#### [Exercise instructions]
Look through the material below and copy exactly the lines from the line with "ATOM 134 N N" to the line with "ATOM 149 C CA", those two lines included.

◆ ◆ ◆ ◆ ◆

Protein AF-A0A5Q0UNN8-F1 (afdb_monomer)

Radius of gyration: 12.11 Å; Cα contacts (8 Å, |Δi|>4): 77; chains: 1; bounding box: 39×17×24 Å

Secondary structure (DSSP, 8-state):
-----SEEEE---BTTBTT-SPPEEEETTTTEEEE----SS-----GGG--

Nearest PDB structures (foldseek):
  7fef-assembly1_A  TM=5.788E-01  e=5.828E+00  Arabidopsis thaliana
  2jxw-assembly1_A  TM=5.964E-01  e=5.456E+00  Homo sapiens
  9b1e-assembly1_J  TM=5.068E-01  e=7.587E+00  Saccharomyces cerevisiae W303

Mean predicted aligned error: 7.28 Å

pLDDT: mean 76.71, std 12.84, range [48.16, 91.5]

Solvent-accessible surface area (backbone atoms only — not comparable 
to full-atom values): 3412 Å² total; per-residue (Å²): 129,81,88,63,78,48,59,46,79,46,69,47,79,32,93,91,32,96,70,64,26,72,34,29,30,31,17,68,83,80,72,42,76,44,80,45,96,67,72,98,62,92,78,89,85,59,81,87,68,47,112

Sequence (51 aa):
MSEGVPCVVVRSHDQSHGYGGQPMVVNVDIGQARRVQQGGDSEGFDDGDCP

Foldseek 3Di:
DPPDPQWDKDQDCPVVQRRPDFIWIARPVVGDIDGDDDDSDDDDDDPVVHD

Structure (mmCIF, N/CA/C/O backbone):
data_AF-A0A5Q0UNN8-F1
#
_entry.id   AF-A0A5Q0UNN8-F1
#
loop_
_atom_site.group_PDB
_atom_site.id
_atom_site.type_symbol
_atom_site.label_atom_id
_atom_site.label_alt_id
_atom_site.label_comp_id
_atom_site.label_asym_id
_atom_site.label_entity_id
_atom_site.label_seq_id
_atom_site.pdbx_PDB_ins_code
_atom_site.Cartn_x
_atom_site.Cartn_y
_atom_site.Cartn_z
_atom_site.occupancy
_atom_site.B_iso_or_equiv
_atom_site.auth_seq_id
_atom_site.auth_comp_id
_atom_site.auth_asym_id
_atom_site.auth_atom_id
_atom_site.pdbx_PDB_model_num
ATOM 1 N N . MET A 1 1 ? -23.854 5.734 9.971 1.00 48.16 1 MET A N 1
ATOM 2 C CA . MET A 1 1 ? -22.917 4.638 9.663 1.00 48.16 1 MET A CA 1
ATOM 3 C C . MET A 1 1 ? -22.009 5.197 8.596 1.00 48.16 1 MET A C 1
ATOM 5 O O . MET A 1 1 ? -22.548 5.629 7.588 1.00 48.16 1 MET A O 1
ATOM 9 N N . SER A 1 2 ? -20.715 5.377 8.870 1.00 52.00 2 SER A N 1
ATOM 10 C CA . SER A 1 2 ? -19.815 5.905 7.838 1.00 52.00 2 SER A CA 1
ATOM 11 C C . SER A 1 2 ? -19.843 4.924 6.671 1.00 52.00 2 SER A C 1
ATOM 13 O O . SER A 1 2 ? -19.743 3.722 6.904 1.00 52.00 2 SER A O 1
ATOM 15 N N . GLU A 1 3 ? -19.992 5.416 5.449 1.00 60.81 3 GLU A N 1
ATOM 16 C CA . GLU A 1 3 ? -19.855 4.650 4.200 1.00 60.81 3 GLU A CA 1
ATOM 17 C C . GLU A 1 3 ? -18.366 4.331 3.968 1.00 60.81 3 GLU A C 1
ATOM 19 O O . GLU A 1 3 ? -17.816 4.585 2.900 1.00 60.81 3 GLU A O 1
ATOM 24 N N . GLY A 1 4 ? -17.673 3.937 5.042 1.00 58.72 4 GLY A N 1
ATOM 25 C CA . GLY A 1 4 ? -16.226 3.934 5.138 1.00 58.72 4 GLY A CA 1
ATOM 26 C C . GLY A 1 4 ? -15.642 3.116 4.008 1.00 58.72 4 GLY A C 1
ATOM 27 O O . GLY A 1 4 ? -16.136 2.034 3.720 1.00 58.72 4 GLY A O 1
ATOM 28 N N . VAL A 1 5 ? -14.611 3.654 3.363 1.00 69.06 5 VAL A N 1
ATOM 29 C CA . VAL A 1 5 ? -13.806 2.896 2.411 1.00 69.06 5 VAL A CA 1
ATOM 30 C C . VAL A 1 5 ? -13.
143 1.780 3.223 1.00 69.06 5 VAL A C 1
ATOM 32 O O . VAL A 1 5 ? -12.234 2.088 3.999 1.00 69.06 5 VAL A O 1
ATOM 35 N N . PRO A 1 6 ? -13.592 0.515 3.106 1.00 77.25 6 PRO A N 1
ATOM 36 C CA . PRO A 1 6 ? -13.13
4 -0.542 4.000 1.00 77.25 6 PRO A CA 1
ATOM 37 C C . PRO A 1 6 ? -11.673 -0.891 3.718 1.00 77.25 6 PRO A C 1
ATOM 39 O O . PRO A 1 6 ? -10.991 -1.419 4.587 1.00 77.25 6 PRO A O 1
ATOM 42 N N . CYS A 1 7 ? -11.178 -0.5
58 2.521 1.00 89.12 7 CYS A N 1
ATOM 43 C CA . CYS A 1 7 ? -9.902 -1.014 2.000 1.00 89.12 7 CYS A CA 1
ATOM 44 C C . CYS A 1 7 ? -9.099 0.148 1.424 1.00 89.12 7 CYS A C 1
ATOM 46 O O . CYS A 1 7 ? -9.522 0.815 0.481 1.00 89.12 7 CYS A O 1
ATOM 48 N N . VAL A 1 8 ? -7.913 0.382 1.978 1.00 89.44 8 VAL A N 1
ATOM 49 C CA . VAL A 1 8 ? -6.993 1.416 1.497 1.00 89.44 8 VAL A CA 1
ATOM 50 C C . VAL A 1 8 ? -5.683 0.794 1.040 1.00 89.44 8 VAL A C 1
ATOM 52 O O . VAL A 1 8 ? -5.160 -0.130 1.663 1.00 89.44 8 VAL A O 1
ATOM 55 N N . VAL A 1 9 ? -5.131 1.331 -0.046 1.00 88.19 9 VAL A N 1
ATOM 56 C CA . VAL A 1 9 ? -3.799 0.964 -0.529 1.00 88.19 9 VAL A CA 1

◆ ◆ ◆ ◆ ◆

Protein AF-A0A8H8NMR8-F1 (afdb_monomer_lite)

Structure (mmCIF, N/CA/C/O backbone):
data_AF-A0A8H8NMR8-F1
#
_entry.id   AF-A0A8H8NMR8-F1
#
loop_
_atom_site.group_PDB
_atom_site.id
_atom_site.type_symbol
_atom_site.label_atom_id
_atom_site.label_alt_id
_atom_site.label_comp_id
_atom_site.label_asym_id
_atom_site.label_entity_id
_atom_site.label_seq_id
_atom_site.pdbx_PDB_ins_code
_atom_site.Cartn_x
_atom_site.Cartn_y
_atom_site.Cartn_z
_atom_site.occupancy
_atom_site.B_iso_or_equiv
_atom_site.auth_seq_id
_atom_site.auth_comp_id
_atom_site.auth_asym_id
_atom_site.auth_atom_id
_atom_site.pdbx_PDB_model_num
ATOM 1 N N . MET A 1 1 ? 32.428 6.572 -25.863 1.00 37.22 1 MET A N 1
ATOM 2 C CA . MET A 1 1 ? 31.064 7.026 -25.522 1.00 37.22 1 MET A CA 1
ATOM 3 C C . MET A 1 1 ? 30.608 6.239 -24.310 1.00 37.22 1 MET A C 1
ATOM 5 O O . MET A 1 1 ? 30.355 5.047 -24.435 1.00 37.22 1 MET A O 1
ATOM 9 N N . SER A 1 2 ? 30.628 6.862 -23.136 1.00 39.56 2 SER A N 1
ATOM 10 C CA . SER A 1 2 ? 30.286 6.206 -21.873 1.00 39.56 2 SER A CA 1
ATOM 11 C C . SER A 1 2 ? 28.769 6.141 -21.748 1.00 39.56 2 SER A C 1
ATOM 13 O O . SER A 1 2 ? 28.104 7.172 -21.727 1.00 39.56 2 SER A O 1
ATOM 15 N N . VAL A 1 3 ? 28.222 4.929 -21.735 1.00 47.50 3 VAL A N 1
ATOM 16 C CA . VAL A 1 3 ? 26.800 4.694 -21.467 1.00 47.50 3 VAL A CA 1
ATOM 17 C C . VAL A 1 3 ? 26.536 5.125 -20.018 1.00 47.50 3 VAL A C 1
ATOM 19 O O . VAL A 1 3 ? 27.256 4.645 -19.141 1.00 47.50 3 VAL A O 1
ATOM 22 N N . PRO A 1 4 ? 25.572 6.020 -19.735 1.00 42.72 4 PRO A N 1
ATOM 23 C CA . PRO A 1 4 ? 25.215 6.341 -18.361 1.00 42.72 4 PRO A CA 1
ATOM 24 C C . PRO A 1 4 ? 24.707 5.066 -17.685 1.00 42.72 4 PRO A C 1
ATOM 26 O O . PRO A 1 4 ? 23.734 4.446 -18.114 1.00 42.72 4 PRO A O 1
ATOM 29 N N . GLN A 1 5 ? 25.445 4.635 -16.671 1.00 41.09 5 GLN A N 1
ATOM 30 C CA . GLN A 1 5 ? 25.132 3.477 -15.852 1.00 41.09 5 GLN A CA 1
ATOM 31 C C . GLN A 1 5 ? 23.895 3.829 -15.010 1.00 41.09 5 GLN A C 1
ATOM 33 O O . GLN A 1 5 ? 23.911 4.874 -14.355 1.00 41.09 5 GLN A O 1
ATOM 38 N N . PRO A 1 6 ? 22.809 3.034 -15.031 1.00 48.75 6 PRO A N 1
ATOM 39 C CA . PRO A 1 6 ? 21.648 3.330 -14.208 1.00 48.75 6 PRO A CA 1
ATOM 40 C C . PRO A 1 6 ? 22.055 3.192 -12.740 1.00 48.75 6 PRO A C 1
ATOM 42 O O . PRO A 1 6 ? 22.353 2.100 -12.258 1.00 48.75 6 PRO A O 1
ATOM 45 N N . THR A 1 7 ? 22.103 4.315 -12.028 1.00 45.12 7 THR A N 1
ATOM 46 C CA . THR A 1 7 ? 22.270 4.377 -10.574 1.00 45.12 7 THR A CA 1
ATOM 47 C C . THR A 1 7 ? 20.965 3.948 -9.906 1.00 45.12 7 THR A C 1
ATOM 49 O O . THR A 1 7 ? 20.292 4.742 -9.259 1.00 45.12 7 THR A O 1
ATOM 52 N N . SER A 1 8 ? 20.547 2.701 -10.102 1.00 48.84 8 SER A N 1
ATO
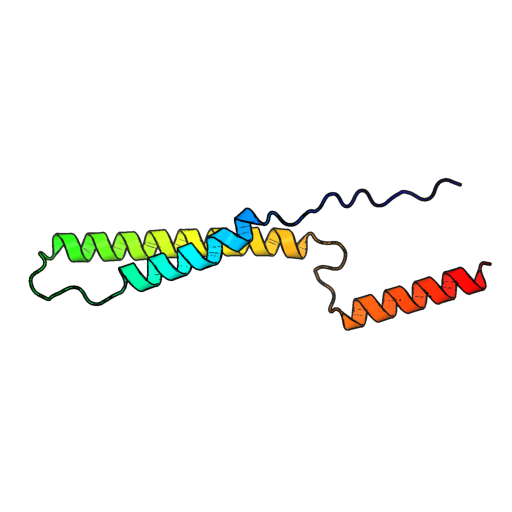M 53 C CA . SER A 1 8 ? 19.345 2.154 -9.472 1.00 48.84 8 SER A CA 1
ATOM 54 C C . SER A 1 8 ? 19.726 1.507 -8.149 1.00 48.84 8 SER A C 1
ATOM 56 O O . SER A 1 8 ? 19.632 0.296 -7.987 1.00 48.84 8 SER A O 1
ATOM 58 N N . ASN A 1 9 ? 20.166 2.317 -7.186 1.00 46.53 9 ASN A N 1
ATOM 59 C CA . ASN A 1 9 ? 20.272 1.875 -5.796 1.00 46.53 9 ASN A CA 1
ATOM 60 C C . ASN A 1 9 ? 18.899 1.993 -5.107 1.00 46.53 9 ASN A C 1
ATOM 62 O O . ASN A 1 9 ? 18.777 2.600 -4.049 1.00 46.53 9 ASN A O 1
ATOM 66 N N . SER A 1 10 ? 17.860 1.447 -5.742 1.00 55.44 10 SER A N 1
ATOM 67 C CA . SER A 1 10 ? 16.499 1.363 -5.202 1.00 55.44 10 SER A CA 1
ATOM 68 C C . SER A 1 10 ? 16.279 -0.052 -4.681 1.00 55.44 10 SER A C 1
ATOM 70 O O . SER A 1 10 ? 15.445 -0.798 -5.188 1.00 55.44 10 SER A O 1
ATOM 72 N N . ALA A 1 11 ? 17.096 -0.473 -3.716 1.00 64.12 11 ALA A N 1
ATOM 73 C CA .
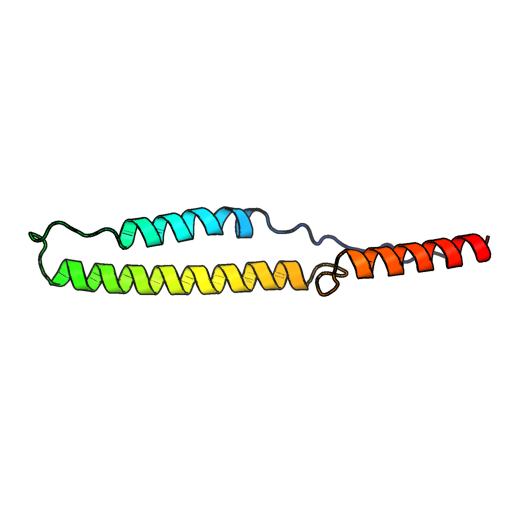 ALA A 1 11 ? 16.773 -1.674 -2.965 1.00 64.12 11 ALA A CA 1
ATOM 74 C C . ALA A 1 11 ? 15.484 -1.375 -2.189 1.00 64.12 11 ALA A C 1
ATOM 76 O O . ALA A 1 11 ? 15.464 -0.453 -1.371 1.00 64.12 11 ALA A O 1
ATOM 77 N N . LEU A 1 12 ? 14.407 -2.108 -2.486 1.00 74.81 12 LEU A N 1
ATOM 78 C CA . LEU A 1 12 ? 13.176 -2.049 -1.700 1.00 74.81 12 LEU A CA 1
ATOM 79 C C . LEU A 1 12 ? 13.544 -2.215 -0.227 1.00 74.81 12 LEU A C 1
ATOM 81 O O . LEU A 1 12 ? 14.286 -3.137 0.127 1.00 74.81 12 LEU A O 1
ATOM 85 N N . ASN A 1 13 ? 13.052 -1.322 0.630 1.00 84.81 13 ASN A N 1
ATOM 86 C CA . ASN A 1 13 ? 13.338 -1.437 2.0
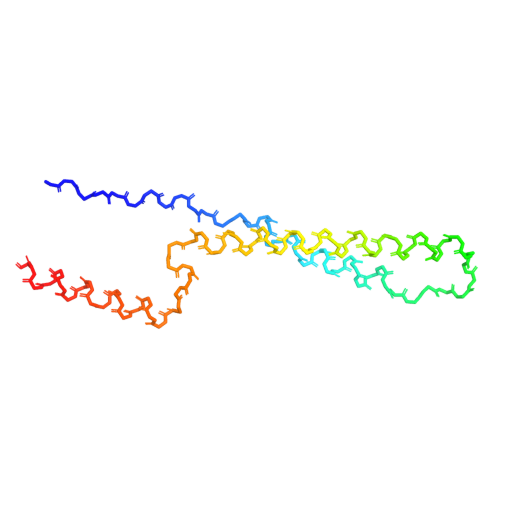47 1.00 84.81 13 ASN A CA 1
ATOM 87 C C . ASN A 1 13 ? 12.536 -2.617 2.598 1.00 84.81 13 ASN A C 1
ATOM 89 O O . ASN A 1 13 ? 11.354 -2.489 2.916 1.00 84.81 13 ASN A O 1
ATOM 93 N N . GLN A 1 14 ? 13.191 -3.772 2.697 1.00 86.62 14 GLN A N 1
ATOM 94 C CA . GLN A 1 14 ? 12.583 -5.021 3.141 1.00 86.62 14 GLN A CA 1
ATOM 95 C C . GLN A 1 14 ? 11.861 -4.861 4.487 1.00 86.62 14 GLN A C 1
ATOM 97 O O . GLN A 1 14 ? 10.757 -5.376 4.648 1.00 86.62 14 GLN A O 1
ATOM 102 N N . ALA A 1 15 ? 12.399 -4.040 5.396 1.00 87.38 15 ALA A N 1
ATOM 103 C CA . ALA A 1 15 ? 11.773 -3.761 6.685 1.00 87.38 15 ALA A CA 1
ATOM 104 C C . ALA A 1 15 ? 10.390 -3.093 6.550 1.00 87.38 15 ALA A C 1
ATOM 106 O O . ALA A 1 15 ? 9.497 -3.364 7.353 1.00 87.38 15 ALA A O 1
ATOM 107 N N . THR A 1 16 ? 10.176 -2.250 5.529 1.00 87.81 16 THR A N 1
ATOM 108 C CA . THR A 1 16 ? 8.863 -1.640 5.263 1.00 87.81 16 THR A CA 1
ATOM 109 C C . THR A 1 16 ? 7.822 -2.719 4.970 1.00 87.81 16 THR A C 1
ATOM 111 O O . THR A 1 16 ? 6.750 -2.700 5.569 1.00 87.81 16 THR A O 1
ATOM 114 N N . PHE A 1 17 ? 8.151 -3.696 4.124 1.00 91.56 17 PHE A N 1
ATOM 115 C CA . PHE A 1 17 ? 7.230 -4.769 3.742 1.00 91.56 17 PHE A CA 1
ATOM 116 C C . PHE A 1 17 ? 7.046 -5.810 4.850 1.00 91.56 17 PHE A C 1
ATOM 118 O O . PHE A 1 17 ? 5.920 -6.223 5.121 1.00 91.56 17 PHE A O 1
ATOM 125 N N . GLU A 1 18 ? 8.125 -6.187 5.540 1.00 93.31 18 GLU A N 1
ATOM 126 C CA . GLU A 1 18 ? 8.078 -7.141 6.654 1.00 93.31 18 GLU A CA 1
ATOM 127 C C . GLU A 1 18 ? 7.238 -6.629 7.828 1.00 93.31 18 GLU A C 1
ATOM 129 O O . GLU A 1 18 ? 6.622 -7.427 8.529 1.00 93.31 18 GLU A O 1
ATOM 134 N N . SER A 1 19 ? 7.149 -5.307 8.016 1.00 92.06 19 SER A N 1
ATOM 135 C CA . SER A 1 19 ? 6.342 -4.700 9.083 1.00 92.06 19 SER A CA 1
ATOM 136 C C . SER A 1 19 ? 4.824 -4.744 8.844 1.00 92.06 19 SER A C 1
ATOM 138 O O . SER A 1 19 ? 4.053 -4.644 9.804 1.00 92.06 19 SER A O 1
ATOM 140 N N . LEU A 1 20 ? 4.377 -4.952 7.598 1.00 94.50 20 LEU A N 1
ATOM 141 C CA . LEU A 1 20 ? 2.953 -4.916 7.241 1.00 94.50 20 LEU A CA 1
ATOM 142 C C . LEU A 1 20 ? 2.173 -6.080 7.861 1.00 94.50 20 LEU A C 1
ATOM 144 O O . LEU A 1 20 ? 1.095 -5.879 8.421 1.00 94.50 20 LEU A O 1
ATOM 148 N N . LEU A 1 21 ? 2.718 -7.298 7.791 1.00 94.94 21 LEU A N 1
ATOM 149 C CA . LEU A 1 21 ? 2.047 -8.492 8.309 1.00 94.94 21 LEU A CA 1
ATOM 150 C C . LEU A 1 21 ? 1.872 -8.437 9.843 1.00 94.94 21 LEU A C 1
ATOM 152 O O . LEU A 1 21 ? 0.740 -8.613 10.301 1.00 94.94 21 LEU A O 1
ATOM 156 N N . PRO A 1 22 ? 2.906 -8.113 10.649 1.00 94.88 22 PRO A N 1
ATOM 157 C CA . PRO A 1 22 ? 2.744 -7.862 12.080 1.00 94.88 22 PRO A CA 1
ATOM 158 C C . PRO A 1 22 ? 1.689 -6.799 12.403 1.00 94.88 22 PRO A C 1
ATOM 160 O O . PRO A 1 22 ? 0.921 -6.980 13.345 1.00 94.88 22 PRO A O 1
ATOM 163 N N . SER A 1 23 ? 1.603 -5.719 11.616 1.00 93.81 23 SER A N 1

◆ ◆ ◆ ◆ ◆

#### [Solution to this task]
ATOM 134 N N . SER A 1 19 ? 7.149 -5.307 8.016 1.00 92.06 19 SER A N 1
ATOM 135 C CA . SER A 1 19 ? 6.342 -4.700 9.083 1.00 92.06 19 SER A CA 1
ATOM 136 C C . SER A 1 19 ? 4.824 -4.744 8.844 1.00 92.06 19 SER A C 1
ATOM 138 O O . SER A 1 19 ? 4.053 -4.644 9.804 1.00 92.06 19 SER A O 1
ATOM 140 N N . LEU A 1 20 ? 4.377 -4.952 7.598 1.00 94.50 20 LEU A N 1
ATOM 141 C CA . LEU A 1 20 ? 2.953 -4.916 7.241 1.00 94.50 20 LEU A CA 1
ATOM 142 C C . LEU A 1 20 ? 2.173 -6.080 7.861 1.00 94.50 20 LEU A C 1
ATOM 144 O O . LEU A 1 20 ? 1.095 -5.879 8.421 1.00 94.50 20 LEU A O 1
ATOM 148 N N . LEU A 1 21 ? 2.718 -7.298 7.791 1.00 94.94 21 LEU A N 1
ATOM 149 C CA . LEU A 1 21 ? 2.047 -8.492 8.309 1.00 94.94 21 LEU A CA 1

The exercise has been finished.